韩子禾见之,感到很好笑:“你知道他们俩怎么……”
“怎么鼓捣出个孩子来的?”韩苗替她小姑将话说完整。
韩子禾点头。
说起各种消息,韩苗的精气神儿瞬间打起来了:“我知道的也不清楚,反正从陈锐嘴里知道一星半点,好像,是我那对公婆计划的。”
“女方配合的?”要真是这样,韩子禾觉得,她应该重审视一番贺俪这个人了。
“不应该吧!”韩苗挠挠脸颊,“要真是这样,陈铭指定不能答应和她结婚,就算是赌气,我们家陈锐也不能同意那么一个算计的女人嫁给他弟弟的。”
“也对。”想想陈铭性子,韩子禾也认为他不是个能被人强按着头喝水的人,更不会委屈他自己,那人尤其不喜欢让人算计,要是贺俪真掺合了,恐怕陈铭不会答应结婚的。

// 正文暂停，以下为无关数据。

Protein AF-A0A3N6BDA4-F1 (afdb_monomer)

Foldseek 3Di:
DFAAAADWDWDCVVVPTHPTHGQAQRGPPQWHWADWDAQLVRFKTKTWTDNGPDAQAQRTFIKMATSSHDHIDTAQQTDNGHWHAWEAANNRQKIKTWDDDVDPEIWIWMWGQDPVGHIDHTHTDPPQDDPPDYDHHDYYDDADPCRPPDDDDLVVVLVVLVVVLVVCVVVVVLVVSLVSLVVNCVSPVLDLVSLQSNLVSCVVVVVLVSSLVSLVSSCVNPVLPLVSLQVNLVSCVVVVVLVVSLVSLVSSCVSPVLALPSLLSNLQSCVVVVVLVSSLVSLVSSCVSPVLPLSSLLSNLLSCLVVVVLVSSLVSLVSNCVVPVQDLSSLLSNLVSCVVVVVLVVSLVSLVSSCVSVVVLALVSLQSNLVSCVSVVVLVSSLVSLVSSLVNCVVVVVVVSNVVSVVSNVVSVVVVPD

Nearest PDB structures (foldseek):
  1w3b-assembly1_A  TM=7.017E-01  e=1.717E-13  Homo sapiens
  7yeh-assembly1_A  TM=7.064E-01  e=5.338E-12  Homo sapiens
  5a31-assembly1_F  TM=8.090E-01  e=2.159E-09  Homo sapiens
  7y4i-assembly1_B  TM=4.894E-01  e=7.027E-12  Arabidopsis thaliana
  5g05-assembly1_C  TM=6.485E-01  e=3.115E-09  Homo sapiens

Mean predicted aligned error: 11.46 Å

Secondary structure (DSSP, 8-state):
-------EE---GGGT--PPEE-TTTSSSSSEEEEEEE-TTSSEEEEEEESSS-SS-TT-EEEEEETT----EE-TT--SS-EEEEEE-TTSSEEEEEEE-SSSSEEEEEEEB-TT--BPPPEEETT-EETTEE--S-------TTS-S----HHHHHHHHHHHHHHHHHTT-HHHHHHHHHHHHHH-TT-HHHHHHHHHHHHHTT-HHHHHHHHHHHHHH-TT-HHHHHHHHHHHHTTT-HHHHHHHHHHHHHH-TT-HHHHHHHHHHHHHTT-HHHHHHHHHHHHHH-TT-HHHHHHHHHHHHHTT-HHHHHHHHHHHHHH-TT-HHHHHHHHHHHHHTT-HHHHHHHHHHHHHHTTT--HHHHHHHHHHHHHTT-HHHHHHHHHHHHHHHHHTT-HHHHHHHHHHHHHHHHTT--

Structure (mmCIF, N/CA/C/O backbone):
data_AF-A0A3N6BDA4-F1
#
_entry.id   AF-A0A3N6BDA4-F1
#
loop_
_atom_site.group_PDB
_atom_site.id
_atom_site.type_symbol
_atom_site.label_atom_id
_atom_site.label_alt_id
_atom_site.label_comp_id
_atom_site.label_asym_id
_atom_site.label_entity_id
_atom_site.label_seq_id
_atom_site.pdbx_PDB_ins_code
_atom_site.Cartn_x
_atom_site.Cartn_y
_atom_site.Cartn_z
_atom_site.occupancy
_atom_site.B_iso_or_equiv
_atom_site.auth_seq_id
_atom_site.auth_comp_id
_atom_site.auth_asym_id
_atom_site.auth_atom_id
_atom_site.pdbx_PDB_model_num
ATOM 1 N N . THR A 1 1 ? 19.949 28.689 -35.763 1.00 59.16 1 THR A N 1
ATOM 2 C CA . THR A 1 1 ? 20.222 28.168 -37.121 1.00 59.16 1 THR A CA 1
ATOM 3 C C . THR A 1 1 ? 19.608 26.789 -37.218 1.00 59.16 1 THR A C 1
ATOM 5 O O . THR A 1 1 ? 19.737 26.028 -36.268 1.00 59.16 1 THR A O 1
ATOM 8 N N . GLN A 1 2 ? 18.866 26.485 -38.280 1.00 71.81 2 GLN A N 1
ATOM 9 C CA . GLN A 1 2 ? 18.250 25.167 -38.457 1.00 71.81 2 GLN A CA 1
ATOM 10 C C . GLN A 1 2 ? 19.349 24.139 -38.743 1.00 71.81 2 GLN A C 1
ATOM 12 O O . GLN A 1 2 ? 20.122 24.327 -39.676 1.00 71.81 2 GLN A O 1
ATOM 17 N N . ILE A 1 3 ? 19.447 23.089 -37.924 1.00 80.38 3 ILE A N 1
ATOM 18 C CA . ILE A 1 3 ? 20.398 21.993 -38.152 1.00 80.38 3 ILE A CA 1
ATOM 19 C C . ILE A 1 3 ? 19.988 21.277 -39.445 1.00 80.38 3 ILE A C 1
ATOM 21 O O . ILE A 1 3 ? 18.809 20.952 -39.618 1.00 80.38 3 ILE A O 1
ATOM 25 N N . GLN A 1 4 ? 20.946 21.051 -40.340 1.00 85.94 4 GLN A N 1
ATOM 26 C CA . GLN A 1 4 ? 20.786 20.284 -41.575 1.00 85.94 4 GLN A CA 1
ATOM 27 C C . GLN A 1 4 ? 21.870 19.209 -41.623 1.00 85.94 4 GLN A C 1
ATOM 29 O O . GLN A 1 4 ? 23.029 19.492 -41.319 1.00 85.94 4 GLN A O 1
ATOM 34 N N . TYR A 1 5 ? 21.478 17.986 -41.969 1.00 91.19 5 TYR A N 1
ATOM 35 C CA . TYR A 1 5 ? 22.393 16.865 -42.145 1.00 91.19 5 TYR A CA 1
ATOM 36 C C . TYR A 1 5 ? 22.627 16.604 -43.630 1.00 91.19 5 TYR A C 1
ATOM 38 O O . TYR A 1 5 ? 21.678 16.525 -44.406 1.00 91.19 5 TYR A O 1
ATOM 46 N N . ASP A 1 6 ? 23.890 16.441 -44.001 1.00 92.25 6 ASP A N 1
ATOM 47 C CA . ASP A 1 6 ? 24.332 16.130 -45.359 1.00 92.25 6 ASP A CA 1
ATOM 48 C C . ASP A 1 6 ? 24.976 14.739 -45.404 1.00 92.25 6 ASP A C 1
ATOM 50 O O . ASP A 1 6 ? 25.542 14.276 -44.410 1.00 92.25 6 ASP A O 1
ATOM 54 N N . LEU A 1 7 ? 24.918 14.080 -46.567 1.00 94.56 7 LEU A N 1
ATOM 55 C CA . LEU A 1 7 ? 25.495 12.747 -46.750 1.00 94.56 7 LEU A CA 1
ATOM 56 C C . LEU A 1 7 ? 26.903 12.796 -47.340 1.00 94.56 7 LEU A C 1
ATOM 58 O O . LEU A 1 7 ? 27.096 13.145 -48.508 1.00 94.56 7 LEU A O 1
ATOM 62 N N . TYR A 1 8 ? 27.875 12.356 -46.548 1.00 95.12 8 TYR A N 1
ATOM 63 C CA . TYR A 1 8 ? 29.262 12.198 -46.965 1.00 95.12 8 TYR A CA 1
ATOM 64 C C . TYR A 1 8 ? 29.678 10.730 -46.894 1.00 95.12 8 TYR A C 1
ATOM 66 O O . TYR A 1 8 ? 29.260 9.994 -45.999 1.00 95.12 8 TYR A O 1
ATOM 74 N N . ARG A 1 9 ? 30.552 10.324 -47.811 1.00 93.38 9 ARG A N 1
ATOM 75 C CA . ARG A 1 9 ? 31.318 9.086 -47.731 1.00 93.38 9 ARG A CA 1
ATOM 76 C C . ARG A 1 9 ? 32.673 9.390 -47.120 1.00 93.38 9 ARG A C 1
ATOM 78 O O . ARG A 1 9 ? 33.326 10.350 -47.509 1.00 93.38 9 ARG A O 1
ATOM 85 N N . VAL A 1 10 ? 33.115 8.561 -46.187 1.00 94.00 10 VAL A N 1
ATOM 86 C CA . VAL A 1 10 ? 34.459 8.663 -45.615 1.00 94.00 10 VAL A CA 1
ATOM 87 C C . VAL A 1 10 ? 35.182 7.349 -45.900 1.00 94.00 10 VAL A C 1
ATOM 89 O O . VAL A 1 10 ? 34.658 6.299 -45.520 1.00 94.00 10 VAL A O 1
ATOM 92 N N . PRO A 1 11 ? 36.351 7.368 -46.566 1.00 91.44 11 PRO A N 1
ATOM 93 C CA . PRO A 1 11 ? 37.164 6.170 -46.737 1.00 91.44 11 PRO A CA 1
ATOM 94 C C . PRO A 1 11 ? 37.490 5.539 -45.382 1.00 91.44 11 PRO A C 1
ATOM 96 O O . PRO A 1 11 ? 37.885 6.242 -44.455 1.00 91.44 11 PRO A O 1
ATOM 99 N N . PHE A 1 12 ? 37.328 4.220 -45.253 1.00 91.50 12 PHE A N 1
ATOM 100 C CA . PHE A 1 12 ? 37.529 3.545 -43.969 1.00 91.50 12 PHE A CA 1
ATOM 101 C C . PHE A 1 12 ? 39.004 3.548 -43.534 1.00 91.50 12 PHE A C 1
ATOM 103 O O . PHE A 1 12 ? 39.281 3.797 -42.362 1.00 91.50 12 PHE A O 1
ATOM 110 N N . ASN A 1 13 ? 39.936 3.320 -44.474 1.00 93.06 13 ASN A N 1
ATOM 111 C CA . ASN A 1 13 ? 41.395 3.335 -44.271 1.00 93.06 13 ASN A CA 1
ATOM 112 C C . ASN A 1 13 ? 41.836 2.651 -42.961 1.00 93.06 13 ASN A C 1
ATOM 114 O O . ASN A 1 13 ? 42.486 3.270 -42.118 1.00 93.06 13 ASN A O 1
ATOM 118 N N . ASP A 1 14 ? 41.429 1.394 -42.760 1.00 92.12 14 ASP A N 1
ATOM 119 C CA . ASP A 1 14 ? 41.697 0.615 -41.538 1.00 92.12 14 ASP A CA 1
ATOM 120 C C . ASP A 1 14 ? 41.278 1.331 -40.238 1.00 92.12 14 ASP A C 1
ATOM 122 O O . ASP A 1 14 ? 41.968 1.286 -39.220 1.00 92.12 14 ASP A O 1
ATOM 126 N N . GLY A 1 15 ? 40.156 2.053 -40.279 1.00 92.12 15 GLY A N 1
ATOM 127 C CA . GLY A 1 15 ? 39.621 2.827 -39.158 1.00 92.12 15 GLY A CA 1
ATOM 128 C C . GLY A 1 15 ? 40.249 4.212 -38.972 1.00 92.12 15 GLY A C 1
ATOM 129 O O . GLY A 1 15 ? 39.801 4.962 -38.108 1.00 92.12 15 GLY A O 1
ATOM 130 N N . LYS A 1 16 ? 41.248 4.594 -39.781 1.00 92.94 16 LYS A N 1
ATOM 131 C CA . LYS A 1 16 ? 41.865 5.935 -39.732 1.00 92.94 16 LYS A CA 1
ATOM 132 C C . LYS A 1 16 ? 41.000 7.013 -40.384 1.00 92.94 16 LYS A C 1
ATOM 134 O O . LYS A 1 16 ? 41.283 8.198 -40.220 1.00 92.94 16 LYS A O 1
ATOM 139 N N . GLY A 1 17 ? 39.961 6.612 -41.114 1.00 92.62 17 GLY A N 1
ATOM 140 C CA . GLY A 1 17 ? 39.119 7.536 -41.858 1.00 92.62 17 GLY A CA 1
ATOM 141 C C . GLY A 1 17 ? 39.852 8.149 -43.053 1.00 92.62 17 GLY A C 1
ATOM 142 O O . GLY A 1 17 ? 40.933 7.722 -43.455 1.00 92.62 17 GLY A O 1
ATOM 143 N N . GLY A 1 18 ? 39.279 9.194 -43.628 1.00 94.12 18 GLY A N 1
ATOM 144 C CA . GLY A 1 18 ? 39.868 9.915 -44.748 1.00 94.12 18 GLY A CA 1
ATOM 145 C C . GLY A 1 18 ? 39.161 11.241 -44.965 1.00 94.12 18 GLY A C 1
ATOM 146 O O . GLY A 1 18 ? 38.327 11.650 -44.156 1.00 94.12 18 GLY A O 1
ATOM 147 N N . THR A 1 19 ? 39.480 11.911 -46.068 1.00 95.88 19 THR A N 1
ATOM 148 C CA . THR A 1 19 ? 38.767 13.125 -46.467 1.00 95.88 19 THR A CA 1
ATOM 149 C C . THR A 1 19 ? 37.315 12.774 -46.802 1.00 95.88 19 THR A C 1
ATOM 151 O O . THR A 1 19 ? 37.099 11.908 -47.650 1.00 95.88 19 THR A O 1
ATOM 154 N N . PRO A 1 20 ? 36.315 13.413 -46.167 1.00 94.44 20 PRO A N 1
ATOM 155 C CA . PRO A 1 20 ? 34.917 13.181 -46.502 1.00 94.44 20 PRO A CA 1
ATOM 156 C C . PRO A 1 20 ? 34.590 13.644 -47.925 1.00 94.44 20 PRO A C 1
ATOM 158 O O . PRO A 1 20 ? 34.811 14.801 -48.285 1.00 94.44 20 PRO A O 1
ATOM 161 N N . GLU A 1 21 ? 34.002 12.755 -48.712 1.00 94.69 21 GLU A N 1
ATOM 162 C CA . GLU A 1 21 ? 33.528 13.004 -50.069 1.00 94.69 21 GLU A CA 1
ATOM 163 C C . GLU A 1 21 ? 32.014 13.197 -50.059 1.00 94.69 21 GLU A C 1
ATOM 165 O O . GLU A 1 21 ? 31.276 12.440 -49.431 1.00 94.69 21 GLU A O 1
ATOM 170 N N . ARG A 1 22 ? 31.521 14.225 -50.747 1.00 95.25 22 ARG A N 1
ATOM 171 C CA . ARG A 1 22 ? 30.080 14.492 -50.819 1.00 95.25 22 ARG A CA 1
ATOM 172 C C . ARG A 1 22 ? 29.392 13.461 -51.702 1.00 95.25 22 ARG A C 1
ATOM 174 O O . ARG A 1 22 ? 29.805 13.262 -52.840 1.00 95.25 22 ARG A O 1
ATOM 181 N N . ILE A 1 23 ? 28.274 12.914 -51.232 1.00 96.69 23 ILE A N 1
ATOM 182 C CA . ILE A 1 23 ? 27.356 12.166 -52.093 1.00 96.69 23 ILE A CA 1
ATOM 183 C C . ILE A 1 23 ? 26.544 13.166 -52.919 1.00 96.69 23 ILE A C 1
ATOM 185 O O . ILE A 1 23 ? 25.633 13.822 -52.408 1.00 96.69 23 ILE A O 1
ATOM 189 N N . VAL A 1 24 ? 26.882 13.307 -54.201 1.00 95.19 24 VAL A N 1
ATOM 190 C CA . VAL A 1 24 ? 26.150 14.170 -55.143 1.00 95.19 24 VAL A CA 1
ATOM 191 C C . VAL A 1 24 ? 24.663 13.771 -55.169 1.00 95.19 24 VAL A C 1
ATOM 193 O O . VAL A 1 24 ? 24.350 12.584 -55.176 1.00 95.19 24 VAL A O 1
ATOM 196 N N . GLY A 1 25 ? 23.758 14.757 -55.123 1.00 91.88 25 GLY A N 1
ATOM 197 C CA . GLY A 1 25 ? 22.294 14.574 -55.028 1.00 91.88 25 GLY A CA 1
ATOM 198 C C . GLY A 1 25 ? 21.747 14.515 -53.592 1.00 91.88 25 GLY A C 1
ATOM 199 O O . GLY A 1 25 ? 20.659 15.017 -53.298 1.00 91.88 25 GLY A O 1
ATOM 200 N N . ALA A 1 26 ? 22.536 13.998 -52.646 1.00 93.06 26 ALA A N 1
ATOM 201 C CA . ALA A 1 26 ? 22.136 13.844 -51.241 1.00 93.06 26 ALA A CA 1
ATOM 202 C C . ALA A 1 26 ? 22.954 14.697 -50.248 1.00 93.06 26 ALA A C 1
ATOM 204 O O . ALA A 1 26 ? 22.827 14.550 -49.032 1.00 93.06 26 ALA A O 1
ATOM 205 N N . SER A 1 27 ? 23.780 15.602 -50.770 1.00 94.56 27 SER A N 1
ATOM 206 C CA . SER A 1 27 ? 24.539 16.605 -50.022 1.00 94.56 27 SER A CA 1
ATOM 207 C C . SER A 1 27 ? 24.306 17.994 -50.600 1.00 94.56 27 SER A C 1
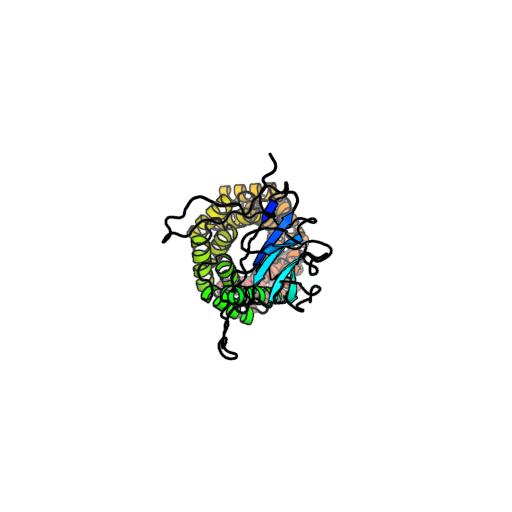ATOM 209 O O . SER A 1 27 ? 24.204 18.146 -51.818 1.00 94.56 27 SER A O 1
ATOM 211 N N . ALA A 1 28 ? 24.276 19.009 -49.736 1.00 90.06 28 ALA A N 1
ATOM 212 C CA . ALA A 1 28 ? 24.110 20.417 -50.085 1.00 90.06 28 ALA A CA 1
ATOM 213 C C . ALA A 1 28 ? 22.859 20.702 -50.943 1.00 90.06 28 ALA A C 1
ATOM 215 O O . ALA A 1 28 ? 22.821 21.665 -51.706 1.00 90.06 28 ALA A O 1
ATOM 216 N N . ASN A 1 29 ? 21.812 19.882 -50.802 1.00 89.69 29 ASN A N 1
ATOM 217 C CA . ASN A 1 29 ? 20.552 20.009 -51.544 1.00 89.69 29 ASN A CA 1
ATOM 218 C C . ASN A 1 29 ? 19.519 20.909 -50.833 1.00 89.69 29 ASN A C 1
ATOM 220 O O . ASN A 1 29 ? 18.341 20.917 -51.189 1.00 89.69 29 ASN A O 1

嗯,韩子禾这么想,是她出于惯性思维想的,但是,这次,恐怕她相差了。
……
自公证处出来,陈铭便冷淡着一张脸,双手揣着裤袋,大步走在前面。
他若是想快走,饶是受过专门训练的贺俪,跟上他也很费劲儿。
陈铭的眼眸斜扫过喘粗气跟上他的贺俪,眼底快速的闪过一抹不屑。
多走几步就累成这样,也敢说是受过特训的人?简直好笑至极啊
也不知道是训练考核标准不符合高标准,还是她的成绩纯在水分!
要知道,当初韩子禾怀湛湛时,都快生了呢,走起路来还健步如飞呢!等到了怀这对儿双胞胎宁宁和多多时,更是了不得,肚子都多大了,还跟准备偷袭楚铮的家伙交手呢!
不知道陈铭脑袋里转过什么的贺俪,强忍着辛苦跟上陈铭的步伐,等感到实在忍不住了,这才开口唤道:“陈铭,你等等我!我肚子难受!”
肚子!肚子!肚子!听到“肚子”这俩字儿,陈铭眼底闪过一抹阴郁。
默不吭声的停住脚步,转身看过去。
贺俪无视了陈铭态度的冷淡,兀自说:“不管你愿不愿意,你都和我领了证儿,既然当时你签字了,就代表你主管态度上承认了我的身份,所以,我想,你有义务接受一次我想和你开诚布公聊一聊的邀请。”
贺俪说话时,有意无意地抚摸着肚子。
她这话说的很有技巧,姿态也是不卑不亢,很容易引起别人好感。
当然,这种好感是指对他爸妈而言,陈铭本人只是不想因为一次痛快拒绝而让自己耳朵遭罪,毕竟他之所以答应和贺俪结婚,完全是因为受不了被集中火力式的密集型催婚招数了。
……
静吧。
“有话你就说吧!”陈铭点了两杯清水,等着看看贺俪怎么出招儿。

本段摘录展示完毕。